:: Material provided
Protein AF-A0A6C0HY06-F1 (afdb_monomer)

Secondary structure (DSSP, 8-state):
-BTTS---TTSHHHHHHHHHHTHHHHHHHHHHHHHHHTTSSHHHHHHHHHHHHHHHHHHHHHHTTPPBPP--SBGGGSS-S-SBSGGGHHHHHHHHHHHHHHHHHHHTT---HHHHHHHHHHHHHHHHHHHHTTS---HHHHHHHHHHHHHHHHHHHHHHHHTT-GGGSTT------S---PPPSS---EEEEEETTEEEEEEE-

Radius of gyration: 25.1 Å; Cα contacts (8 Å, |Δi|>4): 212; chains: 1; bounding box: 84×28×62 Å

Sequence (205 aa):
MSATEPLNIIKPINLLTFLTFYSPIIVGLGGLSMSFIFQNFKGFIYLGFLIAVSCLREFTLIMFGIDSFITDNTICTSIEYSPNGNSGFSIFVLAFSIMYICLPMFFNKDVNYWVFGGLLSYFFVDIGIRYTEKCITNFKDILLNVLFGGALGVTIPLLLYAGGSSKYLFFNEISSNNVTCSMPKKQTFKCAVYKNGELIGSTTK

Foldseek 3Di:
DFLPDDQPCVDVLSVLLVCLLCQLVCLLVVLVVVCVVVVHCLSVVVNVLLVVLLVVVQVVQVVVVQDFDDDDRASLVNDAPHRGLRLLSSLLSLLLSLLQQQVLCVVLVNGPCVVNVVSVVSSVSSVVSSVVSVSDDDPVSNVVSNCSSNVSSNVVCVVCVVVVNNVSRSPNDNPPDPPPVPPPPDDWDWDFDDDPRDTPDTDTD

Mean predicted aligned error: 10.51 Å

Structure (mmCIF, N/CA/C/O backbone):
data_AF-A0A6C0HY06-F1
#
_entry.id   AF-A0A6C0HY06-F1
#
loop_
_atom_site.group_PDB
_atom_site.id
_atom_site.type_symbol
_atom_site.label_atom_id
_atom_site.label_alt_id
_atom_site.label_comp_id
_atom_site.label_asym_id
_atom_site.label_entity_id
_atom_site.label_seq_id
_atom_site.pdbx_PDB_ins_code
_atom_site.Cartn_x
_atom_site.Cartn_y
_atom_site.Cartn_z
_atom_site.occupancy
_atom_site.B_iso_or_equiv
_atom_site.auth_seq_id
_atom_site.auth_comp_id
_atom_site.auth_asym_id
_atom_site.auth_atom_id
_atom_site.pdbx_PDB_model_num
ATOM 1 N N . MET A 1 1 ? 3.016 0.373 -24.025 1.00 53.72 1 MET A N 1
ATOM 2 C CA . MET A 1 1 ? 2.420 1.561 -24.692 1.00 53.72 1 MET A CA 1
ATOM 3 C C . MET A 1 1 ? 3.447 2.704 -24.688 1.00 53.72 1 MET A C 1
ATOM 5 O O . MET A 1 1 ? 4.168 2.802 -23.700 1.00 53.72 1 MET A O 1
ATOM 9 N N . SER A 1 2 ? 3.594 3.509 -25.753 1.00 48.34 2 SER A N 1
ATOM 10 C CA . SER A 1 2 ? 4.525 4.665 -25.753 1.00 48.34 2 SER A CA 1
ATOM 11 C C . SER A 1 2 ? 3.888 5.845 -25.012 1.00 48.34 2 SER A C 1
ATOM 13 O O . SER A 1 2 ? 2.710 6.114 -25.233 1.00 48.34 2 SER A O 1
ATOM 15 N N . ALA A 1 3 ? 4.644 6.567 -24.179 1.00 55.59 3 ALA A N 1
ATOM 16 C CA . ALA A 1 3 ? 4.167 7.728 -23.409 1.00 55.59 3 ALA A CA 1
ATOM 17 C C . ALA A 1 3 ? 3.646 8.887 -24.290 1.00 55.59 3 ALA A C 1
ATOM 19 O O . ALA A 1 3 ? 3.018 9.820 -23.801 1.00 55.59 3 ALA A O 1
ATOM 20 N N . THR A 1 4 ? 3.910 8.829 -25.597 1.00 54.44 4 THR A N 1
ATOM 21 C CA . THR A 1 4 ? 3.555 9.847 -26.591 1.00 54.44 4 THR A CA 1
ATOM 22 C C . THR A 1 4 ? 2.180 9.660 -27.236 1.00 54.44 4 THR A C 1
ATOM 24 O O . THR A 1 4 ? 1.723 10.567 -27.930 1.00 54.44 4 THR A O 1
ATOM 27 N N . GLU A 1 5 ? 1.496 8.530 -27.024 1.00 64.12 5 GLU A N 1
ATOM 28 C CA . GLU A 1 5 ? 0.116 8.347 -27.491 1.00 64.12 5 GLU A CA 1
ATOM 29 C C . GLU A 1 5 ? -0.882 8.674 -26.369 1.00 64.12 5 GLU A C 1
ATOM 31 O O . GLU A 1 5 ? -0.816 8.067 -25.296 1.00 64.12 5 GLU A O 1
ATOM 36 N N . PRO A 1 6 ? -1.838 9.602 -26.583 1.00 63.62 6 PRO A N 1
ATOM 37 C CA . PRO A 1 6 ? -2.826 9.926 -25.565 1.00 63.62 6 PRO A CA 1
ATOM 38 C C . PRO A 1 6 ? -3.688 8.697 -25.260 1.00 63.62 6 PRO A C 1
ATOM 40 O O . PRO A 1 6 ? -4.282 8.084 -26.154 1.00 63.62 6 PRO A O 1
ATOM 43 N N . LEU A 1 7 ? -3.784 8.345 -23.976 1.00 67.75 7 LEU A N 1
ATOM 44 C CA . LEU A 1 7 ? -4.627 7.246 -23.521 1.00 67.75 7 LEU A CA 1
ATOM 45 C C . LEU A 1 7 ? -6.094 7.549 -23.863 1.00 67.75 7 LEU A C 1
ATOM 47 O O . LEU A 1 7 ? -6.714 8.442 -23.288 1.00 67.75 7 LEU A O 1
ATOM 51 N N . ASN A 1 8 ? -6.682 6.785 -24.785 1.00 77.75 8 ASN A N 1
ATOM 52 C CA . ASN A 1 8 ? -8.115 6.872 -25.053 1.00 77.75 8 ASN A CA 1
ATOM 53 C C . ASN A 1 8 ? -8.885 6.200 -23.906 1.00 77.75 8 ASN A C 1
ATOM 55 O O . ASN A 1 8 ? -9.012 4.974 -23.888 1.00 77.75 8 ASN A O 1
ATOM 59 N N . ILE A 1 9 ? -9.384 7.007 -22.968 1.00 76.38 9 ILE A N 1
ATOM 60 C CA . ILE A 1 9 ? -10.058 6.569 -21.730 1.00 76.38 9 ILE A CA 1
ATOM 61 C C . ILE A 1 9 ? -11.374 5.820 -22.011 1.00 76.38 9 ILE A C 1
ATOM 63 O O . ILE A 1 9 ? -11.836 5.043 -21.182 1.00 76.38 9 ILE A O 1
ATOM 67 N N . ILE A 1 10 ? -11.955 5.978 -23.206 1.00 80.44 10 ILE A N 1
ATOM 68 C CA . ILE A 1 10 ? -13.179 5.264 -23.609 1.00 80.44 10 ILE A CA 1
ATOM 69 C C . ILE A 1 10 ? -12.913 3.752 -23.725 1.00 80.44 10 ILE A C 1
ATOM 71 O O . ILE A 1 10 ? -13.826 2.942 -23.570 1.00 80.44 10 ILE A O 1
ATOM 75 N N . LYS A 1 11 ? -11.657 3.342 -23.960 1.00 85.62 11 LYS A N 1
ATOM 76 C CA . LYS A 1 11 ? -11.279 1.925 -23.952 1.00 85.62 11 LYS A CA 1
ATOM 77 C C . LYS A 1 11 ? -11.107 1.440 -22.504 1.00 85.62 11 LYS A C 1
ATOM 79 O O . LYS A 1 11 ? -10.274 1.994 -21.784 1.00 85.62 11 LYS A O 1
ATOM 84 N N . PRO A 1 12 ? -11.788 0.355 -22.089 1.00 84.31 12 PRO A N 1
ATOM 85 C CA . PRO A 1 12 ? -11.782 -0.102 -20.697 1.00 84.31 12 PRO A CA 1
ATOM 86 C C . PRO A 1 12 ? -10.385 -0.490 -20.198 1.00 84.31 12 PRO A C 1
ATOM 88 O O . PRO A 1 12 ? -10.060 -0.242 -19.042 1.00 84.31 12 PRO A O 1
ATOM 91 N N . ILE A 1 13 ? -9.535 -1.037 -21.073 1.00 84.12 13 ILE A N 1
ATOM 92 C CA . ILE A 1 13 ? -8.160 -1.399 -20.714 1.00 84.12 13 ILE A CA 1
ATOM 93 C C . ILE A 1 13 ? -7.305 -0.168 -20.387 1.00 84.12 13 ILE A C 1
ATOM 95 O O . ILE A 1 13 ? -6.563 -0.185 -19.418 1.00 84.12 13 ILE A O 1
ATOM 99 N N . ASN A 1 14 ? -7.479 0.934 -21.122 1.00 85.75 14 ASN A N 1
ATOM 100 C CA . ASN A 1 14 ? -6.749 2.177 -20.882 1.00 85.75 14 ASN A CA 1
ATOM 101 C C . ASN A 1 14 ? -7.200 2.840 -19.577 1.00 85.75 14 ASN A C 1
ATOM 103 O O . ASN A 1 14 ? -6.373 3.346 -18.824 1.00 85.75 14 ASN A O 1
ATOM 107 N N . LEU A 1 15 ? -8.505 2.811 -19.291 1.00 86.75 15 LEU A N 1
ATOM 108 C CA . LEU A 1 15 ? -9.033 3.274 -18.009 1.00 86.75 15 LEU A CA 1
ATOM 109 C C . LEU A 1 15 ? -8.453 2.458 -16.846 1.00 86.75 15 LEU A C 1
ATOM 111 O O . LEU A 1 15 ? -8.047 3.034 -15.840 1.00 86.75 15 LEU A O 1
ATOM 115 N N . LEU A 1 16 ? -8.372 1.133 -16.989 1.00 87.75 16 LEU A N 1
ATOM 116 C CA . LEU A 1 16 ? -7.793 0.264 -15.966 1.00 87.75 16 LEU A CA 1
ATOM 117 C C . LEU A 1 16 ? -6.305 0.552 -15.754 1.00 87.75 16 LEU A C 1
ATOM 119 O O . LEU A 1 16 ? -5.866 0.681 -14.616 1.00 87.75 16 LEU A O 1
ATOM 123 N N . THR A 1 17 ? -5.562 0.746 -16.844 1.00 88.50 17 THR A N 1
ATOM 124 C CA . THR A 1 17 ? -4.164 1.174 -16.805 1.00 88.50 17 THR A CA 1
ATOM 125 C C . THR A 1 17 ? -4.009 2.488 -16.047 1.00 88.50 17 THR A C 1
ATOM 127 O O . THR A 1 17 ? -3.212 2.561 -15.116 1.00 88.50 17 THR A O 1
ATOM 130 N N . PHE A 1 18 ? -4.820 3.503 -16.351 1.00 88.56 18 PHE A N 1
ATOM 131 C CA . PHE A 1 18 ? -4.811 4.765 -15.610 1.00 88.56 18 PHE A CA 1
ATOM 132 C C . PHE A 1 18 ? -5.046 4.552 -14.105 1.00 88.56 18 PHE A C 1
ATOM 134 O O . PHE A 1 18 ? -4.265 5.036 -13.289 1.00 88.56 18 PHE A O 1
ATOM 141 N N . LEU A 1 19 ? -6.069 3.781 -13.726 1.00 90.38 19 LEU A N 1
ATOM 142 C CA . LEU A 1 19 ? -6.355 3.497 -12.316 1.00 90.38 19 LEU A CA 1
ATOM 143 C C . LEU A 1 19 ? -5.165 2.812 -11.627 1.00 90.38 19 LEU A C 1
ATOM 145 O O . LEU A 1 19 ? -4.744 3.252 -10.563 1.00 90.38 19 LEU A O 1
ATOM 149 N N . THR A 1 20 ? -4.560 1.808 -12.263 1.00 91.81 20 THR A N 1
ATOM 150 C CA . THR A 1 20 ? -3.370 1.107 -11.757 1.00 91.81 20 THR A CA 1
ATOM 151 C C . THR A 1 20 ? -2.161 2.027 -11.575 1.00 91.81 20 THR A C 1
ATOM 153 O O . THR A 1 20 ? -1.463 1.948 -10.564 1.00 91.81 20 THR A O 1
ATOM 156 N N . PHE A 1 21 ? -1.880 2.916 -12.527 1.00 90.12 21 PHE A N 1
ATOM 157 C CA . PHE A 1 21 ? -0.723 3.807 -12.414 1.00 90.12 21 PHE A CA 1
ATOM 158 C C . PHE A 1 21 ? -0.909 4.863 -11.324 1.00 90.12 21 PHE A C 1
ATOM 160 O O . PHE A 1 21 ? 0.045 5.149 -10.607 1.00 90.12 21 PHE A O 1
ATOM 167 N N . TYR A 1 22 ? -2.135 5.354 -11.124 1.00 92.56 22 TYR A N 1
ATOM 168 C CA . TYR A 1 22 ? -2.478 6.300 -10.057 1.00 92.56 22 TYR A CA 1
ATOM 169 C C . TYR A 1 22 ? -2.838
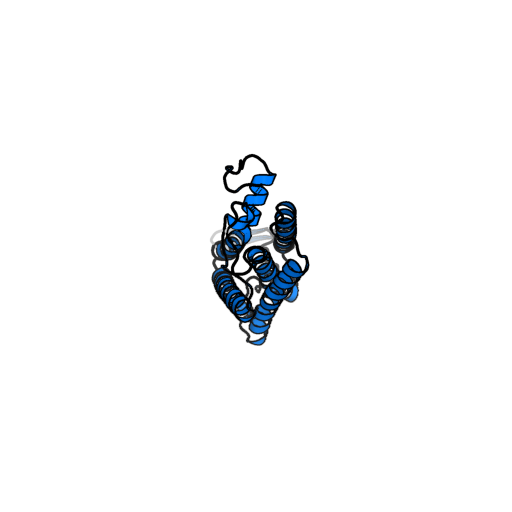 5.631 -8.718 1.00 92.56 22 TYR A C 1
ATOM 171 O O . TYR A 1 22 ? -3.269 6.312 -7.778 1.00 92.56 22 TYR A O 1
ATOM 179 N N . SER A 1 23 ? -2.651 4.312 -8.592 1.00 94.38 23 SER A N 1
ATOM 180 C CA . SER A 1 23 ? -3.119 3.538 -7.441 1.00 94.38 23 SER A CA 1
ATOM 181 C C . SER A 1 23 ? -2.643 4.046 -6.075 1.00 94.38 23 SER A C 1
ATOM 183 O O . SER A 1 23 ? -3.496 4.129 -5.184 1.00 94.38 23 SER A O 1
ATOM 185 N N . PRO A 1 24 ? -1.386 4.502 -5.875 1.00 94.38 24 PRO A N 1
ATOM 186 C CA . PRO A 1 24 ? -0.949 5.009 -4.572 1.00 94.38 24 PRO A CA 1
ATOM 187 C C . PRO A 1 24 ? -1.750 6.224 -4.101 1.00 94.38 24 PRO A C 1
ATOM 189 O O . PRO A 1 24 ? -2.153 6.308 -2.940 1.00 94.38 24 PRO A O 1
::::
__Task item__
Of the lines above, extract only those from the line with "ATOM 93 C C" to the line with "ATOM 99 N N", both included, exactly as written.

__Your solution__
ATOM 93 C C . ILE A 1 13 ? -7.305 -0.168 -20.387 1.00 84.12 13 ILE A C 1
ATOM 95 O O . ILE A 1 13 ? -6.563 -0.185 -19.418 1.00 84.12 13 ILE A O 1
ATOM 99 N N . ASN A 1 14 ? -7.479 0.934 -21.122 1.00 85.75 14 ASN A N 1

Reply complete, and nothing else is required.